En 1879, la peinture fut offerte au Musée de Cracovie, où l’on peut l’admirer encore aujourd’hui. Siemiradzki fit ce don lors du jubilé des 50 ans de la création de Józef Ignacy Kraszewski, écrivain et ami du peintre.
Siemiradzki réalisa une autre peinture liée à la même histoire. “Dircé chrétienne” représente une jeune femme, maltraitée pendant un spectacle dans l’amphithéâtre de Néron. Son corps sans vie, attaché à un taureau, se trouve au premier plan. Néron et des représentants de la cour impériale regardent la scène brutale de près.
Le titre “Dircé chrétienne” est lié à la mythologie grecque. Dircé, la deuxième femme du roi de Thèbes, perdit la vie comme cette jeune chrétienne. Les fils de la premier femme de son mari l’ont attachée à un taureau indompté, pour se venger de mauvais traitements.
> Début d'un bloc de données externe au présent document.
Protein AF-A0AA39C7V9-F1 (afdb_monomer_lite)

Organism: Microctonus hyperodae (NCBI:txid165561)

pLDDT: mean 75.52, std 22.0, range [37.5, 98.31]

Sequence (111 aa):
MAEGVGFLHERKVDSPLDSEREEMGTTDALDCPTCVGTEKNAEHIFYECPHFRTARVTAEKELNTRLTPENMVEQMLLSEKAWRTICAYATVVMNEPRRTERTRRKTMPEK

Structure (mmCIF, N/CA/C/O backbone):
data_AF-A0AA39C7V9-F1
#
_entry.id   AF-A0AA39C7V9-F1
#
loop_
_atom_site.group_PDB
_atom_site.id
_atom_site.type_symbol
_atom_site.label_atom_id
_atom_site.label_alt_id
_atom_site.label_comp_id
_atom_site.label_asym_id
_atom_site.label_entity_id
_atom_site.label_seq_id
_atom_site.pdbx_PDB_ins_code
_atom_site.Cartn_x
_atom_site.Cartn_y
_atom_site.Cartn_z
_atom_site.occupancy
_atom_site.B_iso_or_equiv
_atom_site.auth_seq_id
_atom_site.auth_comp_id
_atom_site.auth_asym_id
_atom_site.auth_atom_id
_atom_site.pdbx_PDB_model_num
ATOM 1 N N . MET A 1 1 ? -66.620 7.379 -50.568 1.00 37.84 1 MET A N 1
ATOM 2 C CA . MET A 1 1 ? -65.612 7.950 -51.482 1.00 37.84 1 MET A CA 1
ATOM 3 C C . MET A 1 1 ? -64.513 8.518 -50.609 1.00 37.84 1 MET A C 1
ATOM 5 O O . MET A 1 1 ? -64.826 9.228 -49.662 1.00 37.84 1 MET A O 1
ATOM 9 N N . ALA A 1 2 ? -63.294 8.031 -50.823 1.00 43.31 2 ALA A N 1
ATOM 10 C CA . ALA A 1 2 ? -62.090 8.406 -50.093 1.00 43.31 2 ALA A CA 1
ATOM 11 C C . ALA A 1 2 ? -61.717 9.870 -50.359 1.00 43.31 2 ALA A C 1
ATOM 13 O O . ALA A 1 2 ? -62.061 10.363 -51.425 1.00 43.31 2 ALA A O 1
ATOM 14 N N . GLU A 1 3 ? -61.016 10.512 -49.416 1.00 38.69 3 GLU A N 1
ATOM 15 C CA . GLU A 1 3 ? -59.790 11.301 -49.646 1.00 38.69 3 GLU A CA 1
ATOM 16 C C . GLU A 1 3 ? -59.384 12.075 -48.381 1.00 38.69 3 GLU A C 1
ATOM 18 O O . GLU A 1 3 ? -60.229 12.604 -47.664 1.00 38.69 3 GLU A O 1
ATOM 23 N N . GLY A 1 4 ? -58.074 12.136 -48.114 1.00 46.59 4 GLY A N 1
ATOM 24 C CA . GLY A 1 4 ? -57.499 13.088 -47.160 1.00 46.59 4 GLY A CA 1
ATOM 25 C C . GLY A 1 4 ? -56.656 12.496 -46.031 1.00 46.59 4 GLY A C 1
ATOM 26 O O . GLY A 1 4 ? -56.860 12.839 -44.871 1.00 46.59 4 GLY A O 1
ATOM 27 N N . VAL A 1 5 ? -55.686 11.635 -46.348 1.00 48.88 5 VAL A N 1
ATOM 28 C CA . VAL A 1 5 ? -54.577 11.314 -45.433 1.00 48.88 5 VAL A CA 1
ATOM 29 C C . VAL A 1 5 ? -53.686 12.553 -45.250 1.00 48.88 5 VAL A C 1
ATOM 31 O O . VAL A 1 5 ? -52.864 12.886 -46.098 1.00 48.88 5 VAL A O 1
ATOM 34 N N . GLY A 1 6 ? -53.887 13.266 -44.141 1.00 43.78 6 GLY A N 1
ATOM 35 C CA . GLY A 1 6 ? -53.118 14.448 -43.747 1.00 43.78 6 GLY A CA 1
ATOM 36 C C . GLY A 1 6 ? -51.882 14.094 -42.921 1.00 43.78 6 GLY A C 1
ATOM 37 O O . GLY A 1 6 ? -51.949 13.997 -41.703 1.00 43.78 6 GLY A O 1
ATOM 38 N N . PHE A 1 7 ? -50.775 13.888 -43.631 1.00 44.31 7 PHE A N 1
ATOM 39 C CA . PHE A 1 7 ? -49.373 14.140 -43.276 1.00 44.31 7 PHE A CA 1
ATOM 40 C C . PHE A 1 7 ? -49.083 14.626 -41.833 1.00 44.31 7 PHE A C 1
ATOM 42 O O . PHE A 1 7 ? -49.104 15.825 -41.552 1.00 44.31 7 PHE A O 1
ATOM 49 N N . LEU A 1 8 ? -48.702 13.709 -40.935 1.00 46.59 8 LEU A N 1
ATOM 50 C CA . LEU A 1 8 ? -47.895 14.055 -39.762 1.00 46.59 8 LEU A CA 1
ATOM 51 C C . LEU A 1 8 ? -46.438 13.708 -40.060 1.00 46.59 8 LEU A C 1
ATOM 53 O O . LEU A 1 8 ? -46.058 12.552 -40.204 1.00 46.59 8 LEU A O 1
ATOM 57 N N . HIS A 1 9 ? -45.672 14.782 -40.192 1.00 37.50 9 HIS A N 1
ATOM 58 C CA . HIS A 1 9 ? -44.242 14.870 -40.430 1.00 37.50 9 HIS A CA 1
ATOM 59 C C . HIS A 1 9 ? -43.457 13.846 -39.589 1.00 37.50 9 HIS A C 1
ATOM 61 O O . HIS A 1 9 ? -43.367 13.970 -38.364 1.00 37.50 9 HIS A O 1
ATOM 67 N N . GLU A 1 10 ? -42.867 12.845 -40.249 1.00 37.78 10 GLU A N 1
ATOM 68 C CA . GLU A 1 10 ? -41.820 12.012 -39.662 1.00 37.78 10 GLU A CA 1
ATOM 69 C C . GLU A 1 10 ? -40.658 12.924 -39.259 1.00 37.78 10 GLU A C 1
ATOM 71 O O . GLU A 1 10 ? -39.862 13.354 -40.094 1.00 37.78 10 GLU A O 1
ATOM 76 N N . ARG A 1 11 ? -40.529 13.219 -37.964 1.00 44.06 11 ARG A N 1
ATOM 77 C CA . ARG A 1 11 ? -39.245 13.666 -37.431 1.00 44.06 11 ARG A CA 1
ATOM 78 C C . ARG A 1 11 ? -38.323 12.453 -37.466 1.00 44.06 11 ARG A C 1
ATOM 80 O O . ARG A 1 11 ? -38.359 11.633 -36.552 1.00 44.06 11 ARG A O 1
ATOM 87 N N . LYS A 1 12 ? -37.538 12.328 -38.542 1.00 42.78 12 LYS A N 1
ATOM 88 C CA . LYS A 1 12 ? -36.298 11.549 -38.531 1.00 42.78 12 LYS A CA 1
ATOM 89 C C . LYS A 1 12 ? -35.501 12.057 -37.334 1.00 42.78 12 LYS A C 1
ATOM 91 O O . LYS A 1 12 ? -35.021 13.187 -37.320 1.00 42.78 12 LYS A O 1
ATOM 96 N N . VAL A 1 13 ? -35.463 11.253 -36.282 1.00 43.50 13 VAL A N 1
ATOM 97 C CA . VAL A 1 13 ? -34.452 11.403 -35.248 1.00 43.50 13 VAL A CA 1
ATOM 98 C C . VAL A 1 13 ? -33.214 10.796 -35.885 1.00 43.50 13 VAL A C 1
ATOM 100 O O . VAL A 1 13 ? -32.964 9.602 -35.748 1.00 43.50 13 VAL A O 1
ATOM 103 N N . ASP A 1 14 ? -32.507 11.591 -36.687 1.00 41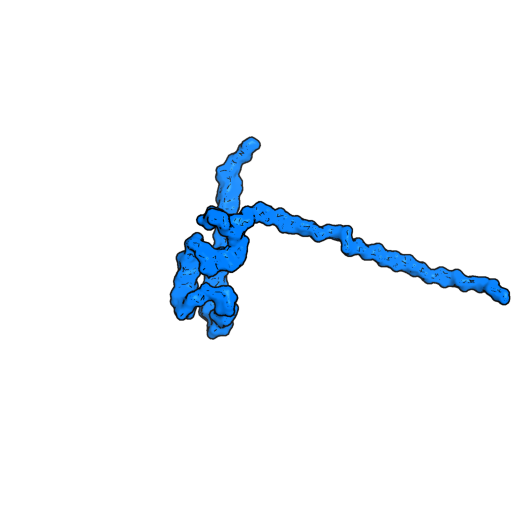.47 14 ASP A N 1
ATOM 104 C CA . ASP A 1 14 ? -31.127 11.289 -37.039 1.00 41.47 14 ASP A CA 1
ATOM 105 C C . ASP A 1 14 ? -30.352 11.357 -35.730 1.00 41.47 14 ASP A C 1
ATOM 107 O O . ASP A 1 14 ? -29.934 12.419 -35.278 1.00 41.47 14 ASP A O 1
ATOM 111 N N . SER A 1 15 ? -30.311 10.218 -35.047 1.00 47.00 15 SER A N 1
ATOM 112 C CA . SER A 1 15 ? -29.520 9.994 -33.856 1.00 47.00 15 SER A CA 1
ATOM 113 C C . SER A 1 15 ? -28.164 9.519 -34.364 1.00 47.00 15 SER A C 1
ATOM 115 O O . SER A 1 15 ? -28.066 8.362 -34.776 1.00 47.00 15 SER A O 1
ATOM 117 N N . PRO A 1 16 ? -27.114 10.358 -34.377 1.00 42.81 16 PRO A N 1
ATOM 118 C CA . PRO A 1 16 ? -25.782 9.901 -34.717 1.00 42.81 16 PRO A CA 1
ATOM 119 C C . PRO A 1 16 ? -25.236 9.238 -33.450 1.00 42.81 16 PRO A C 1
ATOM 121 O O . PRO A 1 16 ? -24.513 9.844 -32.668 1.00 42.81 16 PRO A O 1
ATOM 124 N N . LEU A 1 17 ? -25.664 8.003 -33.191 1.00 50.22 17 LEU A N 1
ATOM 125 C CA . LEU A 1 17 ? -25.041 7.136 -32.192 1.00 50.22 17 LEU A CA 1
ATOM 126 C C . LEU A 1 17 ? -23.991 6.244 -32.854 1.00 50.22 17 LEU A C 1
ATOM 128 O O . LEU A 1 17 ? -23.896 5.085 -32.504 1.00 50.22 17 LEU A O 1
ATOM 132 N N . ASP A 1 18 ? -23.214 6.771 -33.798 1.00 46.72 18 ASP A N 1
ATOM 133 C CA . ASP A 1 18 ? -22.061 6.071 -34.377 1.00 46.72 18 ASP A CA 1
ATOM 134 C C . ASP A 1 18 ? -21.047 7.091 -34.927 1.00 46.72 18 ASP A C 1
ATOM 136 O O . ASP A 1 18 ? -20.812 7.172 -36.125 1.00 46.72 18 ASP A O 1
ATOM 140 N N . SER A 1 19 ? -20.506 7.948 -34.056 1.00 47.59 19 SER A N 1
ATOM 141 C CA . SER A 1 19 ? -19.319 8.795 -34.293 1.00 47.59 19 SER A CA 1
ATOM 142 C C . SER A 1 19 ? -19.133 9.619 -33.011 1.00 47.59 19 SER A C 1
ATOM 144 O O . SER A 1 19 ? -20.018 10.381 -32.661 1.00 47.59 19 SER A O 1
ATOM 146 N N . GLU A 1 20 ? -18.113 9.522 -32.173 1.00 47.19 20 GLU A N 1
ATOM 147 C CA . GLU A 1 20 ? -16.777 8.967 -32.268 1.00 47.19 20 GLU A CA 1
ATOM 148 C C . GLU A 1 20 ? -16.468 8.455 -30.855 1.00 47.19 20 GLU A C 1
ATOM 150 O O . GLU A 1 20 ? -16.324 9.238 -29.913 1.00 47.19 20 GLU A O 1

On peut dire, pourtant, que le drame est terni par l’érotisme. Le corps de la femme n’a ni trace de sang, ni blessure. Il est parfait. Aussi, tous les personnages semblent indifférents, sans aucune expression du visage. Siemiradzki se concentra notamment sur les détails, qui sont exécutés avec une précision archéologique reflétant la réalité de l’époque. Le peintre était un représentant éminent de l’académisme européen, et resta fidèle à ce courant, même si cet esthétisme du style académique commença à être critiqué à la fin du 19e siècle.
Après l’incendie, Néron fit reconstruire Rome de façon plus moderne, et, ce qui fut le plus important, utilisant la pierre plutôt que le bois. Evidemment, il resta universellement et pour toujours surtout connu comme le tyran et premier persécuteur des chrétiens. Cette image fut fixée dans la mémoire collective en 1896 par le roman historique “Quo Vadis” de Henryk Sienkiewicz, prix Nobel en 1905 pour l’ensemble de son oeuvre, et mis en scène par plusieurs réalisateurs, dont en 1901 le français Ferdinand Zecca, en 1951 l’américain Mervyn LeRoy et en 2001 le polonais Jerzy Kawalerowicz.
Parmi les chrétiens de l’époque la croyance de la venue de l’Antéchrist était forte. L’Apocalypse de Saint-Jean disait que la Grande Babylone chuta parce qu’elle était dépravée et que la même histoire pourrait se reproduire. L’incendie de Rome fut interprété comme l’avant-première de la fin du monde et Néron fut identifié comme l’Antéchrist.
L’Empire Romain finit par s’écrouler, mais plutôt pour des raisons prosaiques, comme l’incapacité à gérer un territoire immense et multiculturel, la crise économique et l’afflux des tribus germaniques à ses frontières.
Bibliographie:
. Muzeum Narodowe w Krakowie: Galeria Sztuki Polskiej XIX Wieku w Sukiennicach, przewodnik. Kraków, 2012.
. Anna Budzałek: Obraz “Pochodnie Nerona” Henryka Siemiradzkiego. Muzea. Malopolska.pl.
. Magdalena Wróblewska: Henryk Siemiradzki, “Dirce chrześcijańska”. Culture.pl, grudzień 2010.